■ **RECORDS FOR THIS TASK**
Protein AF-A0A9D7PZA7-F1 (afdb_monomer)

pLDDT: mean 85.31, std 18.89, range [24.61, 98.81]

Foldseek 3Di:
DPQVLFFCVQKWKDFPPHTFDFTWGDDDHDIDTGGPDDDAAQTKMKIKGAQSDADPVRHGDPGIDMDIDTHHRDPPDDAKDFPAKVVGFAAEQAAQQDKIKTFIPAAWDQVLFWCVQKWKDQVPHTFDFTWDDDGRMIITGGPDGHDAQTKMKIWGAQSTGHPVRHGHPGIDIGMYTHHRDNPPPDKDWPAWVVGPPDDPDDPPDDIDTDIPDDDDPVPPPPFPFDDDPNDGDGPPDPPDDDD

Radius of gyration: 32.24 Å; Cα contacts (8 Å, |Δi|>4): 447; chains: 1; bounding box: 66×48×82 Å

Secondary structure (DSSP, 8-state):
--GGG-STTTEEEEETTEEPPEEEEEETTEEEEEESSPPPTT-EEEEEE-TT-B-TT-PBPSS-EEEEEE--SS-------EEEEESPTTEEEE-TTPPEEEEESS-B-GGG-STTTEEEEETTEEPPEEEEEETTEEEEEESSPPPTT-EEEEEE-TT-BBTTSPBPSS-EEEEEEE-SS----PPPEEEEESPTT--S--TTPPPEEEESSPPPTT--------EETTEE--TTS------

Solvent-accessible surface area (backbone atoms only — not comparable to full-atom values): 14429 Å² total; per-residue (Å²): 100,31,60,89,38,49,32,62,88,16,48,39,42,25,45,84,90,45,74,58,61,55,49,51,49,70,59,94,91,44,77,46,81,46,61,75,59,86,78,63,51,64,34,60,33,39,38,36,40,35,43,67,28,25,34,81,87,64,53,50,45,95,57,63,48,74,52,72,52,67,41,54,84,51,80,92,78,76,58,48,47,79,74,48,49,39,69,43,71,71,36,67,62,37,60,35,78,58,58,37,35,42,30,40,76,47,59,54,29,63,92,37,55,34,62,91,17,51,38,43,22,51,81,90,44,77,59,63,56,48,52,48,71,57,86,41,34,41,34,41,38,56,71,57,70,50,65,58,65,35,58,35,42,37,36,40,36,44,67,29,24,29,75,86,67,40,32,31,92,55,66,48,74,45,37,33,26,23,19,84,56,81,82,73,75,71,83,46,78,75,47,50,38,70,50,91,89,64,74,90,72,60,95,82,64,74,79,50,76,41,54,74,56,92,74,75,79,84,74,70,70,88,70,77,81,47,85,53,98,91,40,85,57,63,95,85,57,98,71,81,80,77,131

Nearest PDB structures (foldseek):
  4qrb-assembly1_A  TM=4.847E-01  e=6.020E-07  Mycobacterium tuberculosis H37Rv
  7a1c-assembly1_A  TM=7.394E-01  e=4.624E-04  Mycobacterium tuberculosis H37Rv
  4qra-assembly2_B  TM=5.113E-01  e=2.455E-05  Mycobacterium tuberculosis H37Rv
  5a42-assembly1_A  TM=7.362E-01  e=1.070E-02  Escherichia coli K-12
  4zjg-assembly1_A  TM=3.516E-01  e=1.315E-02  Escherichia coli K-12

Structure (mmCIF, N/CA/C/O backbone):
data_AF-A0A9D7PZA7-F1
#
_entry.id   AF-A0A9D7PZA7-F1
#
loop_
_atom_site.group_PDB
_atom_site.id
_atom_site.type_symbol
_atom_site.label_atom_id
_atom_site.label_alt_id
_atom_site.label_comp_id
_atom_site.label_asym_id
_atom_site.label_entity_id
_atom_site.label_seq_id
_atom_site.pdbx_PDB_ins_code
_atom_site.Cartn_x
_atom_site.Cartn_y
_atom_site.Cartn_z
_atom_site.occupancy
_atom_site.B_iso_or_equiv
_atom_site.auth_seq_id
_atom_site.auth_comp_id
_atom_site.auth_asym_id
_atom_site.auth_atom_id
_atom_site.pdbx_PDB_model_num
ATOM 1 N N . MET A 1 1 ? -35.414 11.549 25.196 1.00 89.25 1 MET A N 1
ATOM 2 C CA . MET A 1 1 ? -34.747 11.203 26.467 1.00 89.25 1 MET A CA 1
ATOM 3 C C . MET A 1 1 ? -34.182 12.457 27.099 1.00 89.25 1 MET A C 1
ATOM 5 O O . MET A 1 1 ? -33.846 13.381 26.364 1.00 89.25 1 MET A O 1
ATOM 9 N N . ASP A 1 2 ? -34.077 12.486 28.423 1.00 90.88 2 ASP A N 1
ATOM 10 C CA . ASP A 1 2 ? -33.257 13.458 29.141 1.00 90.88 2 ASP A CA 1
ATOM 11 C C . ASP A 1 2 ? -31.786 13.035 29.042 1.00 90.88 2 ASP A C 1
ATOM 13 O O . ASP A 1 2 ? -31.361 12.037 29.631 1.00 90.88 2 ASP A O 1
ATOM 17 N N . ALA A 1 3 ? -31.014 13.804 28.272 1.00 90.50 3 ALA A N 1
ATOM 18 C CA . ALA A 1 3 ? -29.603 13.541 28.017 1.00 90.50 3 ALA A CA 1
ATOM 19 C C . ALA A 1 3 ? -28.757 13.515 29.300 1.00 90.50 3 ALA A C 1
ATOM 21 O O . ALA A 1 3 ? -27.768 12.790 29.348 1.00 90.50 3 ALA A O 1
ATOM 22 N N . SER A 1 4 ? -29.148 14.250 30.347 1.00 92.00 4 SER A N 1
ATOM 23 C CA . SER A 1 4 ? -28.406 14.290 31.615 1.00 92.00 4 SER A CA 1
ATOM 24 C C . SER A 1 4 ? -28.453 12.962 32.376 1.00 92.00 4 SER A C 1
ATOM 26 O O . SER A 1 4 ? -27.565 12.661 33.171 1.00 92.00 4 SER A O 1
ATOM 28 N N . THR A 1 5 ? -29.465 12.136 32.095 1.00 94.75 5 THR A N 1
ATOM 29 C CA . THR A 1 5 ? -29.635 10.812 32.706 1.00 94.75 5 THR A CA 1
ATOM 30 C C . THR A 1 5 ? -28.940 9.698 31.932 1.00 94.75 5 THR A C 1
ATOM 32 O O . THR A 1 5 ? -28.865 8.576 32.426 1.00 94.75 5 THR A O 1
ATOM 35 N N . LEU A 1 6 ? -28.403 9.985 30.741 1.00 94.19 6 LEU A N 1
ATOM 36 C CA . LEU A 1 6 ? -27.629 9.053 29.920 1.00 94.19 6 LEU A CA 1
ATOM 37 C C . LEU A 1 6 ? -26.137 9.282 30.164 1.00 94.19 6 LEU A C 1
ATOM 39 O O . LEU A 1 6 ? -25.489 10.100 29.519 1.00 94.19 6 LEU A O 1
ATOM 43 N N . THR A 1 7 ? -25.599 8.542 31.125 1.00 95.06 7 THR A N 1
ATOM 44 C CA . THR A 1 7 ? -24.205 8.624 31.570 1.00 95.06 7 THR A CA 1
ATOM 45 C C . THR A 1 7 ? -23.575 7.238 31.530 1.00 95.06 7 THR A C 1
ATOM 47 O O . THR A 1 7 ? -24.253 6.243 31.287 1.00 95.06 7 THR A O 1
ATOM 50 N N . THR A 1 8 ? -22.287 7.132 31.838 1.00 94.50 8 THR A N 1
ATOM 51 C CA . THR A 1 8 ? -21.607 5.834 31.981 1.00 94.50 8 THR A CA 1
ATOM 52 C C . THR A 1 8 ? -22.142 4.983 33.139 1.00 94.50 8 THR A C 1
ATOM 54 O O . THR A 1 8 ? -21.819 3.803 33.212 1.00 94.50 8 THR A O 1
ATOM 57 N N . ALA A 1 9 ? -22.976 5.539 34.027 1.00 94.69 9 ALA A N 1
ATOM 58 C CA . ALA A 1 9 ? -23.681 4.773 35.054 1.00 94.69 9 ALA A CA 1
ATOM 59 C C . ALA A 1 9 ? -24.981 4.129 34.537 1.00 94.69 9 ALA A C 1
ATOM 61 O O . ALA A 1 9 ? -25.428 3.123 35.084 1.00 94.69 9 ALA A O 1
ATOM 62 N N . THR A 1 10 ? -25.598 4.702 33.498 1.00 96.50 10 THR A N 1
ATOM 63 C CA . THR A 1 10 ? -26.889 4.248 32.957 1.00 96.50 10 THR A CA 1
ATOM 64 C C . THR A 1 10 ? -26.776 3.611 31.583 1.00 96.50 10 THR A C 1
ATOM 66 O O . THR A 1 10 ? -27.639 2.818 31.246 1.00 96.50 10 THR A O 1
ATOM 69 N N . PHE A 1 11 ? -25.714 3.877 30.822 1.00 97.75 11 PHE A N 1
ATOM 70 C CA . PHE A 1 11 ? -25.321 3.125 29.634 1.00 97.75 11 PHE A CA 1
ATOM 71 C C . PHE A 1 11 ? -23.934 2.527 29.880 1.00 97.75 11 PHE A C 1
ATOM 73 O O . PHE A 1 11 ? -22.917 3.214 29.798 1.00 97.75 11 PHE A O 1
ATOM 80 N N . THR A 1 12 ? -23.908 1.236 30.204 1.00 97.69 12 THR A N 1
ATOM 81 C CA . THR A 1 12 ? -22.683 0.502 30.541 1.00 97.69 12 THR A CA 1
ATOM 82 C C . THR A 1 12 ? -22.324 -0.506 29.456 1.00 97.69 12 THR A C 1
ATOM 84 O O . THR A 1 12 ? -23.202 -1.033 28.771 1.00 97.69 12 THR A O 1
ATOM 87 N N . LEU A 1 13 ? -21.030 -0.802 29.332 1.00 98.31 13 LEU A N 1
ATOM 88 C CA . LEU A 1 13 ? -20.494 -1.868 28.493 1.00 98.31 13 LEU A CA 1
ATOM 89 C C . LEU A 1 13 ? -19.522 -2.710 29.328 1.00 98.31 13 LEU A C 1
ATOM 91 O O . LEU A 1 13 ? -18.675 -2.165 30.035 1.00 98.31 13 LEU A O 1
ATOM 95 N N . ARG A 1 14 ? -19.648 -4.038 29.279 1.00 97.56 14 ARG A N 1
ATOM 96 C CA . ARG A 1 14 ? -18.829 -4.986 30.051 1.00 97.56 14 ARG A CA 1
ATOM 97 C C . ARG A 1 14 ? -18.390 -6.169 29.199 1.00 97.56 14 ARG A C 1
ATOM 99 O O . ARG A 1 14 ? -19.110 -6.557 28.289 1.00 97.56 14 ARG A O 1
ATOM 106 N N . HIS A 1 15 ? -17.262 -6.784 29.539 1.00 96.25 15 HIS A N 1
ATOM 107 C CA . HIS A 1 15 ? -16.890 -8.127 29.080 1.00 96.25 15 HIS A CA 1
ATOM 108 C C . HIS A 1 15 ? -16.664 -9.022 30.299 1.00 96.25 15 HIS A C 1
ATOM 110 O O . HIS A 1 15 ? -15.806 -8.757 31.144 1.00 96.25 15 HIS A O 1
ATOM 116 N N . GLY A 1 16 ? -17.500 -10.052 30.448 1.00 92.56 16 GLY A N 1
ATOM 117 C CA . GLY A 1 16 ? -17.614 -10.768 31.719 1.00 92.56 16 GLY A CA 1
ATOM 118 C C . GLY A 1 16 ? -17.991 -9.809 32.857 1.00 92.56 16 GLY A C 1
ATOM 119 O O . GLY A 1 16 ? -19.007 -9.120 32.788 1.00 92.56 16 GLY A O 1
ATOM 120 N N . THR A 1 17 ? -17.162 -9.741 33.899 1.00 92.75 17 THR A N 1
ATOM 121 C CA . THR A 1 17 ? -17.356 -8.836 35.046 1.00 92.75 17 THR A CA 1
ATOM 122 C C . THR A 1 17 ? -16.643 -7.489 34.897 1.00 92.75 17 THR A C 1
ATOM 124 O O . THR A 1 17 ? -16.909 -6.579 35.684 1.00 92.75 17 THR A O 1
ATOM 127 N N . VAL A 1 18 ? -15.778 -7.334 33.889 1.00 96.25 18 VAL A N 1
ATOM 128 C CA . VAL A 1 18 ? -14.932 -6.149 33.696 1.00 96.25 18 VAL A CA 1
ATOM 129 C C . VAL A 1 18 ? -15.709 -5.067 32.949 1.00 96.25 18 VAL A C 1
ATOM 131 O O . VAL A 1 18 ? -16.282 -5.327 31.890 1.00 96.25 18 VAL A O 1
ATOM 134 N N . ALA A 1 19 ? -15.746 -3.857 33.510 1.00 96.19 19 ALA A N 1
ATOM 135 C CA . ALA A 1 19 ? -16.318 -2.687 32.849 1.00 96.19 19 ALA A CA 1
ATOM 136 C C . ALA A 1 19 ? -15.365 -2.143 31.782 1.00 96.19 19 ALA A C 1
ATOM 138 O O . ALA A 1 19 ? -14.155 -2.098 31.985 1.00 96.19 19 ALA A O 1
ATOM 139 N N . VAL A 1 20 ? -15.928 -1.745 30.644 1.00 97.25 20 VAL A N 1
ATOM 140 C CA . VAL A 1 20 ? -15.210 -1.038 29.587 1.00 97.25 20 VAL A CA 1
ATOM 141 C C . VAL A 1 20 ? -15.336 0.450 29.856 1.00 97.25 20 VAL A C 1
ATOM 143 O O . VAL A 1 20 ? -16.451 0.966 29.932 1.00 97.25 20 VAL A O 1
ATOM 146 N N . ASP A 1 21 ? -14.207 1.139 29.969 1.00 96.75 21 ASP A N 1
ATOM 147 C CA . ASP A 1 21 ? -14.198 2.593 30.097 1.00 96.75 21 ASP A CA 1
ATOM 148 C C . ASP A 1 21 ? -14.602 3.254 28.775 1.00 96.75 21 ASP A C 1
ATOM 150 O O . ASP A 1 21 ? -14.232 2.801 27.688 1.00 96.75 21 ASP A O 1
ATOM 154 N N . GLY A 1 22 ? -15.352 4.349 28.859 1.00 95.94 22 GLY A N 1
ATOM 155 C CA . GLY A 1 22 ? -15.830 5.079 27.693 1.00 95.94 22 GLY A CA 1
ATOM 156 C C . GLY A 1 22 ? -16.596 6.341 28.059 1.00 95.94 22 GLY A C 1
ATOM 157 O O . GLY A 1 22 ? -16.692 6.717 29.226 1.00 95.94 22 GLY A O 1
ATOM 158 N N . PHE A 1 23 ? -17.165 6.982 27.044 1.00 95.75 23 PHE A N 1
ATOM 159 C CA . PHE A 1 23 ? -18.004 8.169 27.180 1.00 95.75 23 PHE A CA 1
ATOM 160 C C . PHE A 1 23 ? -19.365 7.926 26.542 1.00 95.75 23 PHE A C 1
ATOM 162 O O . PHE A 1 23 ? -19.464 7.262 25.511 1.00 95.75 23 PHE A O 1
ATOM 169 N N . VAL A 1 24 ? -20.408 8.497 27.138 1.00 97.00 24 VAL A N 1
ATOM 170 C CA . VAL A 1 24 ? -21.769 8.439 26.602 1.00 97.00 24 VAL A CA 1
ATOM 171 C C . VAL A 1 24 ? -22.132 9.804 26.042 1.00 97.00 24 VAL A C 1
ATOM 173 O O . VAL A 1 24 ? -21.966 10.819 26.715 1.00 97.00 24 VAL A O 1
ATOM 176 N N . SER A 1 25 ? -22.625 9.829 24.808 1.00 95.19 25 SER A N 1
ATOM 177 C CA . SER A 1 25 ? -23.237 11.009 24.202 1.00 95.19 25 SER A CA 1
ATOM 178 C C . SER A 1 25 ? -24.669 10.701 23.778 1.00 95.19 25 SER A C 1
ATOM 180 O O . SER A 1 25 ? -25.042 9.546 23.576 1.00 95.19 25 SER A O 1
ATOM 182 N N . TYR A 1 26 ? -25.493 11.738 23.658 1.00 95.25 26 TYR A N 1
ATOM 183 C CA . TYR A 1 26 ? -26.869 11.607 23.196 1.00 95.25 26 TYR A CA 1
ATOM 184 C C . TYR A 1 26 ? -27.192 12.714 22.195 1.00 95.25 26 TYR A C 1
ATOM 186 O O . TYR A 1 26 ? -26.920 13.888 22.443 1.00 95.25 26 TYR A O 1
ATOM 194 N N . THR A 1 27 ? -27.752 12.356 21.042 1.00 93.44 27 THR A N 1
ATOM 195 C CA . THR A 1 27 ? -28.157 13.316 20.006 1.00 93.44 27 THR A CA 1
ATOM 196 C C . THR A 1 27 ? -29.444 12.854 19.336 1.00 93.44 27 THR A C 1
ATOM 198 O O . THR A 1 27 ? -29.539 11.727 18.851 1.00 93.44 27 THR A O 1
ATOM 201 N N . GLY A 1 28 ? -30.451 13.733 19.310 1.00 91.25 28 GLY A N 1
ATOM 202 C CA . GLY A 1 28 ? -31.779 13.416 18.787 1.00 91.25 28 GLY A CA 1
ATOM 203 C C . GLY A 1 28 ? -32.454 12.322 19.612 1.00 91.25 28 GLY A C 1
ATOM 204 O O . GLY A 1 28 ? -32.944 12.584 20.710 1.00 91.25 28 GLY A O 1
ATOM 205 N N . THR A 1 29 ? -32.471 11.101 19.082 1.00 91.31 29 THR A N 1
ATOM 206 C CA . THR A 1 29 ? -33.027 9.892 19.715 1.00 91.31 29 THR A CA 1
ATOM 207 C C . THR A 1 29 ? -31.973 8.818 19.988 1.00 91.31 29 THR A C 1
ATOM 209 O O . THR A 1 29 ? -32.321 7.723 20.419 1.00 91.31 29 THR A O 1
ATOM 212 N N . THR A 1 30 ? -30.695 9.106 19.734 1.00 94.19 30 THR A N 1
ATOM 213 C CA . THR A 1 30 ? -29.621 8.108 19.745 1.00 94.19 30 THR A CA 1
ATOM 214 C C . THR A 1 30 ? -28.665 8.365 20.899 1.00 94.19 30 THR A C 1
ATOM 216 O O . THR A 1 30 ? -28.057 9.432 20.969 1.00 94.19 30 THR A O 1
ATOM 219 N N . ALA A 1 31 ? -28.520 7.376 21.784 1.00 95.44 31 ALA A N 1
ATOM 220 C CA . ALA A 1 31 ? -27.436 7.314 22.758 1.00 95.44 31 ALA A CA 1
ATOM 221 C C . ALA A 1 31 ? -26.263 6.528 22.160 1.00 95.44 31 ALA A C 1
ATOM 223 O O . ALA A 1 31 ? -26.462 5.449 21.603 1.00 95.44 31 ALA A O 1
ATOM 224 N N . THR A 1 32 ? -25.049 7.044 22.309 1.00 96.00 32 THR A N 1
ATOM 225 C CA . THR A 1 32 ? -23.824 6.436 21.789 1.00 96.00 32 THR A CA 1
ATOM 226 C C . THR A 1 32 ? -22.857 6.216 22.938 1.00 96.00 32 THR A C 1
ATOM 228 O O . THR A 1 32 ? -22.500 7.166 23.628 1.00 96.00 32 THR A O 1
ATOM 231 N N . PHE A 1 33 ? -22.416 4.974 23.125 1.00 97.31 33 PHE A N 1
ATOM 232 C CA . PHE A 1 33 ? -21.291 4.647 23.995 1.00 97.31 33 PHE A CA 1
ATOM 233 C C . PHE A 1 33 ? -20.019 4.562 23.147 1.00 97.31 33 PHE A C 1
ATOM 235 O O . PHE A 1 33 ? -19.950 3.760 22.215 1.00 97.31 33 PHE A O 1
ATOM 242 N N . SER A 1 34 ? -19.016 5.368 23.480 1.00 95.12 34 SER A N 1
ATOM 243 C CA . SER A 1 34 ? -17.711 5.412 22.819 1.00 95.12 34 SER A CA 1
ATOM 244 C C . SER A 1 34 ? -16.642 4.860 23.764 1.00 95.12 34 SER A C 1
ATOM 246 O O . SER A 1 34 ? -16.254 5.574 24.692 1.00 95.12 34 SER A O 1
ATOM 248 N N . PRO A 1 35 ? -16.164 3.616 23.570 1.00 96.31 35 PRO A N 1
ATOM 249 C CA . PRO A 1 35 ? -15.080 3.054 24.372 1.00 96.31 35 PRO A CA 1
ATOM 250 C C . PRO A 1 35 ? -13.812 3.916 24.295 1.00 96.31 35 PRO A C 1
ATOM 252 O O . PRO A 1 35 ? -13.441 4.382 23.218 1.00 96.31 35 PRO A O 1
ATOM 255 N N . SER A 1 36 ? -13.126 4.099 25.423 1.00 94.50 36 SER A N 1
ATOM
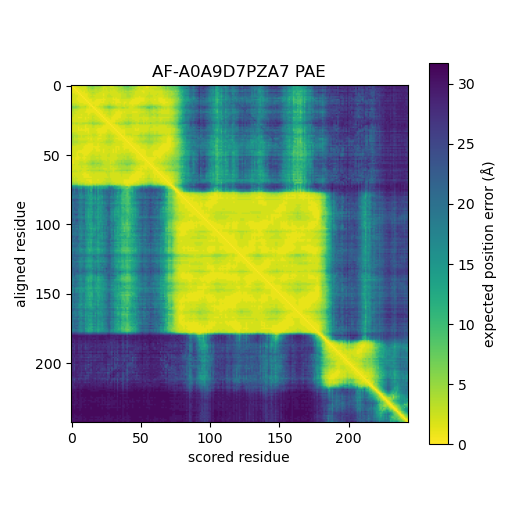 256 C CA . SER A 1 36 ? -11.859 4.846 25.496 1.00 94.50 36 SER A CA 1
ATOM 257 C C . SER A 1 36 ? -10.684 4.067 24.898 1.00 94.50 36 SER A C 1
ATOM 259 O O . SER A 1 36 ? -9.666 4.652 24.531 1.00 94.50 36 SER A O 1
ATOM 261 N N . THR A 1 37 ? -10.816 2.745 24.796 1.00 89.00 37 THR A N 1
ATOM 262 C CA . THR A 1 37 ? -9.843 1.840 24.181 1.00 89.00 37 THR A CA 1
ATOM 263 C C . THR A 1 37 ? -10.534 0.928 23.172 1.00 89.00 37 THR A C 1
ATOM 265 O O . THR A 1 37 ? -11.736 0.669 23.254 1.00 89.00 37 THR A O 1
ATOM 268 N N . VAL A 1 38 ? -9.774 0.444 22.188 1.00 89.56 38 VAL A N 1
ATOM 269 C CA . VAL A 1 38 ? -10.289 -0.511 21.199 1.00 89.56 38 VAL A CA 1
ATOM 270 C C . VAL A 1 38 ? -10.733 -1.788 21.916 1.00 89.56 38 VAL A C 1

■ **TASK ITEM**
Each line holding the word "Escherichia" must be copied from the data.

■ **SOLVED PROBLEM**
  5a42-assembly1_A  TM=7.362E-01  e=1.070E-02  Escherichia coli K-12
  4zjg-assembly1_A  TM=3.516E-01  e=1.315E-02  Escherichia coli K-12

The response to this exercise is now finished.